Ontvangen 6 april 2016
Het voorstel van wet wordt als volgt gewijzigd:
A
Artikel I komt te luiden:
ARTIKEL I
De Wet op de beroepen in de individuele gezondheidszorg wordt als volgt gewijzigd:
A
Artikel 9 wordt als volgt gewijzigd:
1. In het eerste lid vervalt onderdeel a, onder lettering van de onderdelen b tot en met j tot a tot en met i.
2. Onder vernummering van het derde tot en met vijfde lid tot vierde tot en met zesde lid, wordt een lid ingevoegd, luidende:
3. In het register wordt een aantekening geplaatst van een aan de beroepsbeoefenaar op grond van de Wet kwaliteit, klachten en geschillen zorg gegeven bevel of aanwijzing, indien dat bevel of die aanwijzing inhoudt dat aan de betrokkene een beperking is opgelegd in de uitoefening van het betrokken beroep.
3. In het vierde lid (nieuw), onderdeel b, vervalt de zinsnede «het bevel,» en wordt «of de ontzegging van het recht op wederinschrijving» vervangen door: , de ontzegging van het recht op wederinschrijving of het bevel of de aanwijzing, bedoeld in het derde lid,.
4. In het vierde lid (nieuw), onderdeel c, vervalt de zinsnede «het bevel,» en wordt de zinsnede «tweede lid bedoelde maatregel» vervangen door: tweede en derde lid bedoelde maatregelen.
B
Na artikel 13 van een nieuw artikel ingevoegd, luidende:
Artikel 13a
Bij of krachtens algemene maatregel van bestuur kan worden bepaald dat het nummer, bedoeld in artikel 3, tweede lid, wordt gebruikt ter bevordering van transparantie inzake financiële betrekkingen tussen beroepsbeoefenaren als bedoeld in artikel 3, eerste lid, en bedrijven in een daartoe gehouden register.
C
In artikel 36a wordt het tweede derde lid vernummerd tot het vierde lid.
B
Artikel II wordt als volgt gewijzigd:
1. In onderdeel A wordt artikel 10h van de Wet op de medische hulpmiddelen als volgt gewijzigd:
a.

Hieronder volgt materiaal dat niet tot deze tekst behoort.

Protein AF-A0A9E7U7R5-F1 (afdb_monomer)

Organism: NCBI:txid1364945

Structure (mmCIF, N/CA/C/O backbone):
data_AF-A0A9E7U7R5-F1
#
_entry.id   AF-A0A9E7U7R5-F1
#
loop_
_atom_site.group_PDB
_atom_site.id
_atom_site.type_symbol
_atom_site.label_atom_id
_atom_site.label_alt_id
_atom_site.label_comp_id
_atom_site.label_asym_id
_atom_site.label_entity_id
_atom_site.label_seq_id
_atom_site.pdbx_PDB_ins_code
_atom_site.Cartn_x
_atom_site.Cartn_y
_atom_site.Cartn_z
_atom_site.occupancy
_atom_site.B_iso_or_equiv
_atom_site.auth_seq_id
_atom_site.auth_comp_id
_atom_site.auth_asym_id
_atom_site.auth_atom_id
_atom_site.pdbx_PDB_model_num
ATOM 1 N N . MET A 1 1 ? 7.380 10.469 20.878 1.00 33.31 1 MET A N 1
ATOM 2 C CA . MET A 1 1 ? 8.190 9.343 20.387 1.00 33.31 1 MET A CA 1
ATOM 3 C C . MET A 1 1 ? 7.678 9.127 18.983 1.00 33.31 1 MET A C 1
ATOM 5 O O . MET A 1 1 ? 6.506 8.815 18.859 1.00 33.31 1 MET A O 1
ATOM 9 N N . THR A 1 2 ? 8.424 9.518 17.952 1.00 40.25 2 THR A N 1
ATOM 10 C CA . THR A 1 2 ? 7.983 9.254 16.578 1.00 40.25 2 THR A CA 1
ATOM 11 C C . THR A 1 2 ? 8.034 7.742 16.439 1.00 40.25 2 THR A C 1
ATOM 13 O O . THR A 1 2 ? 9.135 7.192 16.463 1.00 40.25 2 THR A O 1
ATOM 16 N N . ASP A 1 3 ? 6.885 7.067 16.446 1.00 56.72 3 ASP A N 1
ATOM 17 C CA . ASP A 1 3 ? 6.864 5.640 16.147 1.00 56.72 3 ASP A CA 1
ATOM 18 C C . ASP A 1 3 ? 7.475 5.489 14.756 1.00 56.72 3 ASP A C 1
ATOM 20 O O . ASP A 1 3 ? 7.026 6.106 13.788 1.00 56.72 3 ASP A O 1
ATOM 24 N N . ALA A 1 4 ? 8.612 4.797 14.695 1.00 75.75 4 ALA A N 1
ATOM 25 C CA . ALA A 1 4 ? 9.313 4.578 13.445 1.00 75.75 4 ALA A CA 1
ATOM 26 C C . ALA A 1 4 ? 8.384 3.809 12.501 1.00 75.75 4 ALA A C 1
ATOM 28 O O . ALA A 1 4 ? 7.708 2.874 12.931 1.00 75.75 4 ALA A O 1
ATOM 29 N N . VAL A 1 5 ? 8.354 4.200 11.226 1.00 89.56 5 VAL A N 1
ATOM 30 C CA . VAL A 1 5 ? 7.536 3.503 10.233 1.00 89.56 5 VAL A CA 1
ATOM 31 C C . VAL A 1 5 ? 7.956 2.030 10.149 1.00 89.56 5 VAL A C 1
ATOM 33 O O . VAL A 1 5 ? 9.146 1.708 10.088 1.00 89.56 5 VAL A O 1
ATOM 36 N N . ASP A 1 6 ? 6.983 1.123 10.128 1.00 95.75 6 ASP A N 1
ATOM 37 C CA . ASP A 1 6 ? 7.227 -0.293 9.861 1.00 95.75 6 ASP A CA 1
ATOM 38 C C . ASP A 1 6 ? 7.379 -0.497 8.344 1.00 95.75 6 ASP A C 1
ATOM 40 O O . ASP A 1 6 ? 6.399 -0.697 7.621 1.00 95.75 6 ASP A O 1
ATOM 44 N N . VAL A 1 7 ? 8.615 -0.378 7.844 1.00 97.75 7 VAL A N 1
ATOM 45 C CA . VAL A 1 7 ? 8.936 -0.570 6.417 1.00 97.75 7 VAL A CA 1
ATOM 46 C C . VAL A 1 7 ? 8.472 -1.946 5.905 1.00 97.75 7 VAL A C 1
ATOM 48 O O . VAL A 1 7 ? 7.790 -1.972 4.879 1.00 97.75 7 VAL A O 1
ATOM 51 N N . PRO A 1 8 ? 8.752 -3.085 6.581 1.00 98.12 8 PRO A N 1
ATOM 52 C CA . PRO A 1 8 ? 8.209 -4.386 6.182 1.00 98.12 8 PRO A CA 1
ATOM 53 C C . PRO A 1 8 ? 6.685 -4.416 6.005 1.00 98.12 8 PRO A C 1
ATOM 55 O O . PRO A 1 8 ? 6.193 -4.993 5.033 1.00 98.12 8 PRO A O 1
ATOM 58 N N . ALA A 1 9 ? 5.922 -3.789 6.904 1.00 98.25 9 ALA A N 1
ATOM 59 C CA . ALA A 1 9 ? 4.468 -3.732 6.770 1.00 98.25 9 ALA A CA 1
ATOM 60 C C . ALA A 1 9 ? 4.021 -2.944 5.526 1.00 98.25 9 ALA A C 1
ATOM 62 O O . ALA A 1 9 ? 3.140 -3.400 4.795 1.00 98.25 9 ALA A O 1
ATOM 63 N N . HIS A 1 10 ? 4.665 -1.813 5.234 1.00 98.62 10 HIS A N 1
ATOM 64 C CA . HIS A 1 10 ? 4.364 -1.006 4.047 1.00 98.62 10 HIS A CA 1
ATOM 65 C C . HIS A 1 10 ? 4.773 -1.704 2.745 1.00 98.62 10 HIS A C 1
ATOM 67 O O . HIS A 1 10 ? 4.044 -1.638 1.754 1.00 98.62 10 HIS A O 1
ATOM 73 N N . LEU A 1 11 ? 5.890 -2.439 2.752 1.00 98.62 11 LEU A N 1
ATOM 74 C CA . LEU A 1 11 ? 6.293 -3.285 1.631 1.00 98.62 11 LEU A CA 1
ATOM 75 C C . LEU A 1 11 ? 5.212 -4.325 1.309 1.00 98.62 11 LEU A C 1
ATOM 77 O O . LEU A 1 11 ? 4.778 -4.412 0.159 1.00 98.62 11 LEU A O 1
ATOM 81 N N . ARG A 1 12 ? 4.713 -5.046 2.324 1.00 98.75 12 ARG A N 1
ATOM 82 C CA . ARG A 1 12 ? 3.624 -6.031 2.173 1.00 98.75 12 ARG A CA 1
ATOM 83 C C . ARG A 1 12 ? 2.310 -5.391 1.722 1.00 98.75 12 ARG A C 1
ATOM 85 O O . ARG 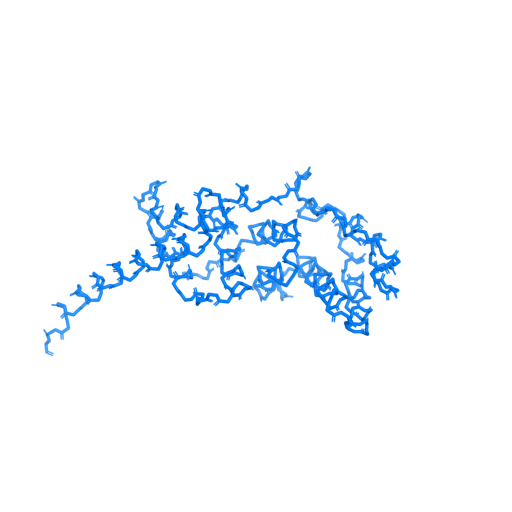A 1 12 ? 1.622 -5.964 0.880 1.00 98.75 12 ARG A O 1
ATOM 92 N N . ALA A 1 13 ? 1.980 -4.206 2.240 1.00 98.75 13 ALA A N 1
ATOM 93 C CA . ALA A 1 13 ? 0.790 -3.452 1.851 1.00 98.75 13 ALA A CA 1
ATOM 94 C C . ALA A 1 13 ? 0.795 -3.117 0.351 1.00 98.75 13 ALA A C 1
ATOM 96 O O . ALA A 1 13 ? -0.131 -3.491 -0.372 1.00 98.75 13 ALA A O 1
ATOM 97 N N . GLY A 1 14 ? 1.865 -2.480 -0.136 1.00 98.69 14 GLY A N 1
ATOM 98 C CA . GLY A 1 14 ? 2.002 -2.152 -1.554 1.00 98.69 14 GLY A CA 1
ATOM 99 C C . GLY A 1 14 ? 2.114 -3.396 -2.440 1.00 98.69 14 GLY A C 1
ATOM 100 O O . GLY A 1 14 ? 1.503 -3.438 -3.505 1.00 98.69 14 GLY A O 1
ATOM 101 N N . ALA A 1 15 ? 2.783 -4.463 -1.981 1.00 98.69 15 ALA A N 1
ATOM 102 C CA . ALA A 1 15 ? 2.848 -5.727 -2.717 1.00 98.69 15 ALA A CA 1
ATOM 103 C C . ALA A 1 15 ? 1.465 -6.369 -2.896 1.00 98.69 15 ALA A C 1
ATOM 105 O O . ALA A 1 15 ? 1.124 -6.794 -3.996 1.00 98.69 15 ALA A O 1
ATOM 106 N N . ALA A 1 16 ? 0.619 -6.371 -1.864 1.00 98.69 16 ALA A N 1
ATOM 107 C CA . ALA A 1 16 ? -0.745 -6.881 -1.976 1.00 98.69 16 ALA A CA 1
ATOM 108 C C . ALA A 1 16 ? -1.624 -6.065 -2.941 1.00 98.69 16 ALA A C 1
ATOM 110 O O . ALA A 1 16 ? -2.442 -6.634 -3.672 1.00 98.69 16 ALA A O 1
ATOM 111 N N . LEU A 1 17 ? -1.443 -4.742 -2.982 1.00 98.69 17 LEU A N 1
ATOM 112 C CA . LEU A 1 17 ? -2.119 -3.861 -3.940 1.00 98.69 17 LEU A CA 1
ATOM 113 C C . LEU A 1 17 ? -1.610 -4.080 -5.369 1.00 98.69 17 LEU A C 1
ATOM 115 O O . LEU A 1 17 ? -2.411 -4.172 -6.304 1.00 98.69 17 LEU A O 1
ATOM 119 N N . TYR A 1 18 ? -0.296 -4.242 -5.530 1.00 98.50 18 TYR A N 1
ATOM 120 C CA . TYR A 1 18 ? 0.342 -4.609 -6.789 1.00 98.50 18 TYR A CA 1
ATOM 121 C C . TYR A 1 18 ? -0.236 -5.920 -7.336 1.00 98.50 18 TYR A C 1
ATOM 123 O O . TYR A 1 18 ? -0.702 -5.952 -8.477 1.00 98.50 18 TYR A O 1
ATOM 131 N N . THR A 1 19 ? -0.300 -6.964 -6.503 1.00 98.19 19 THR A N 1
ATOM 132 C CA . THR A 1 19 ? -0.910 -8.264 -6.827 1.00 98.19 19 THR A CA 1
ATOM 133 C C . THR A 1 19 ? -2.371 -8.116 -7.258 1.00 98.19 19 THR A C 1
ATOM 135 O O . THR A 1 19 ? -2.817 -8.735 -8.223 1.00 98.19 19 THR A O 1
ATOM 138 N N . ALA A 1 20 ? -3.132 -7.229 -6.608 1.00 96.88 20 ALA A N 1
ATOM 139 C CA . ALA A 1 20 ? -4.512 -6.910 -6.987 1.00 96.88 20 ALA A CA 1
ATOM 140 C C . ALA A 1 20 ? -4.629 -6.050 -8.271 1.00 96.88 20 ALA A C 1
ATOM 142 O O . ALA A 1 20 ? -5.730 -5.643 -8.665 1.00 96.88 20 ALA A O 1
ATOM 143 N N . GLY A 1 21 ? -3.507 -5.735 -8.925 1.00 96.56 21 GLY A N 1
ATOM 144 C CA . GLY A 1 21 ? -3.427 -4.892 -10.114 1.00 96.56 21 GLY A CA 1
ATOM 145 C C . GLY A 1 21 ? -3.732 -3.416 -9.851 1.00 96.56 21 GLY A C 1
ATOM 146 O O . GLY A 1 21 ? -3.966 -2.678 -10.815 1.00 96.56 21 GLY A O 1
ATOM 147 N N . ARG A 1 22 ? -3.753 -2.996 -8.579 1.00 97.38 22 ARG A N 1
ATOM 148 C CA . ARG A 1 22 ? -3.993 -1.626 -8.106 1.00 97.38 22 ARG A CA 1
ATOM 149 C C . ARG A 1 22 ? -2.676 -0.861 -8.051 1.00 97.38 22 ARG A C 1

In het eerste lid wordt na «deelname aan bijeenkomsten » ingevoegd: of manifestaties.
b. In het tweede lid wordt na «door een instelling» ingevoegd « of zorgverzekeraar» en wordt de zinsnede «van medische hulpmiddelen» vervangen door: van een medisch hulpmiddel.
2. Na onderdeel A wordt een nieuw onderdeel ingevoegd, luidende:
Aa
Artikel 13 wordt als volgt gewijzigd:
1. Onder vernummering van het derde lid tot vierde lid wordt na het tweede lid een nieuw artikellid ingevoegd, luidende:
3. Overtreding van artikel 10h is een strafbaar feit en wordt gestraft met hechtenis van ten hoogste zes maanden en een boete uit de derde categorie indien in de daaraan voorafgaande vierentwintig maanden tweemaal een bestuurlijke boete ter zake van dezelfde gedraging is opgelegd.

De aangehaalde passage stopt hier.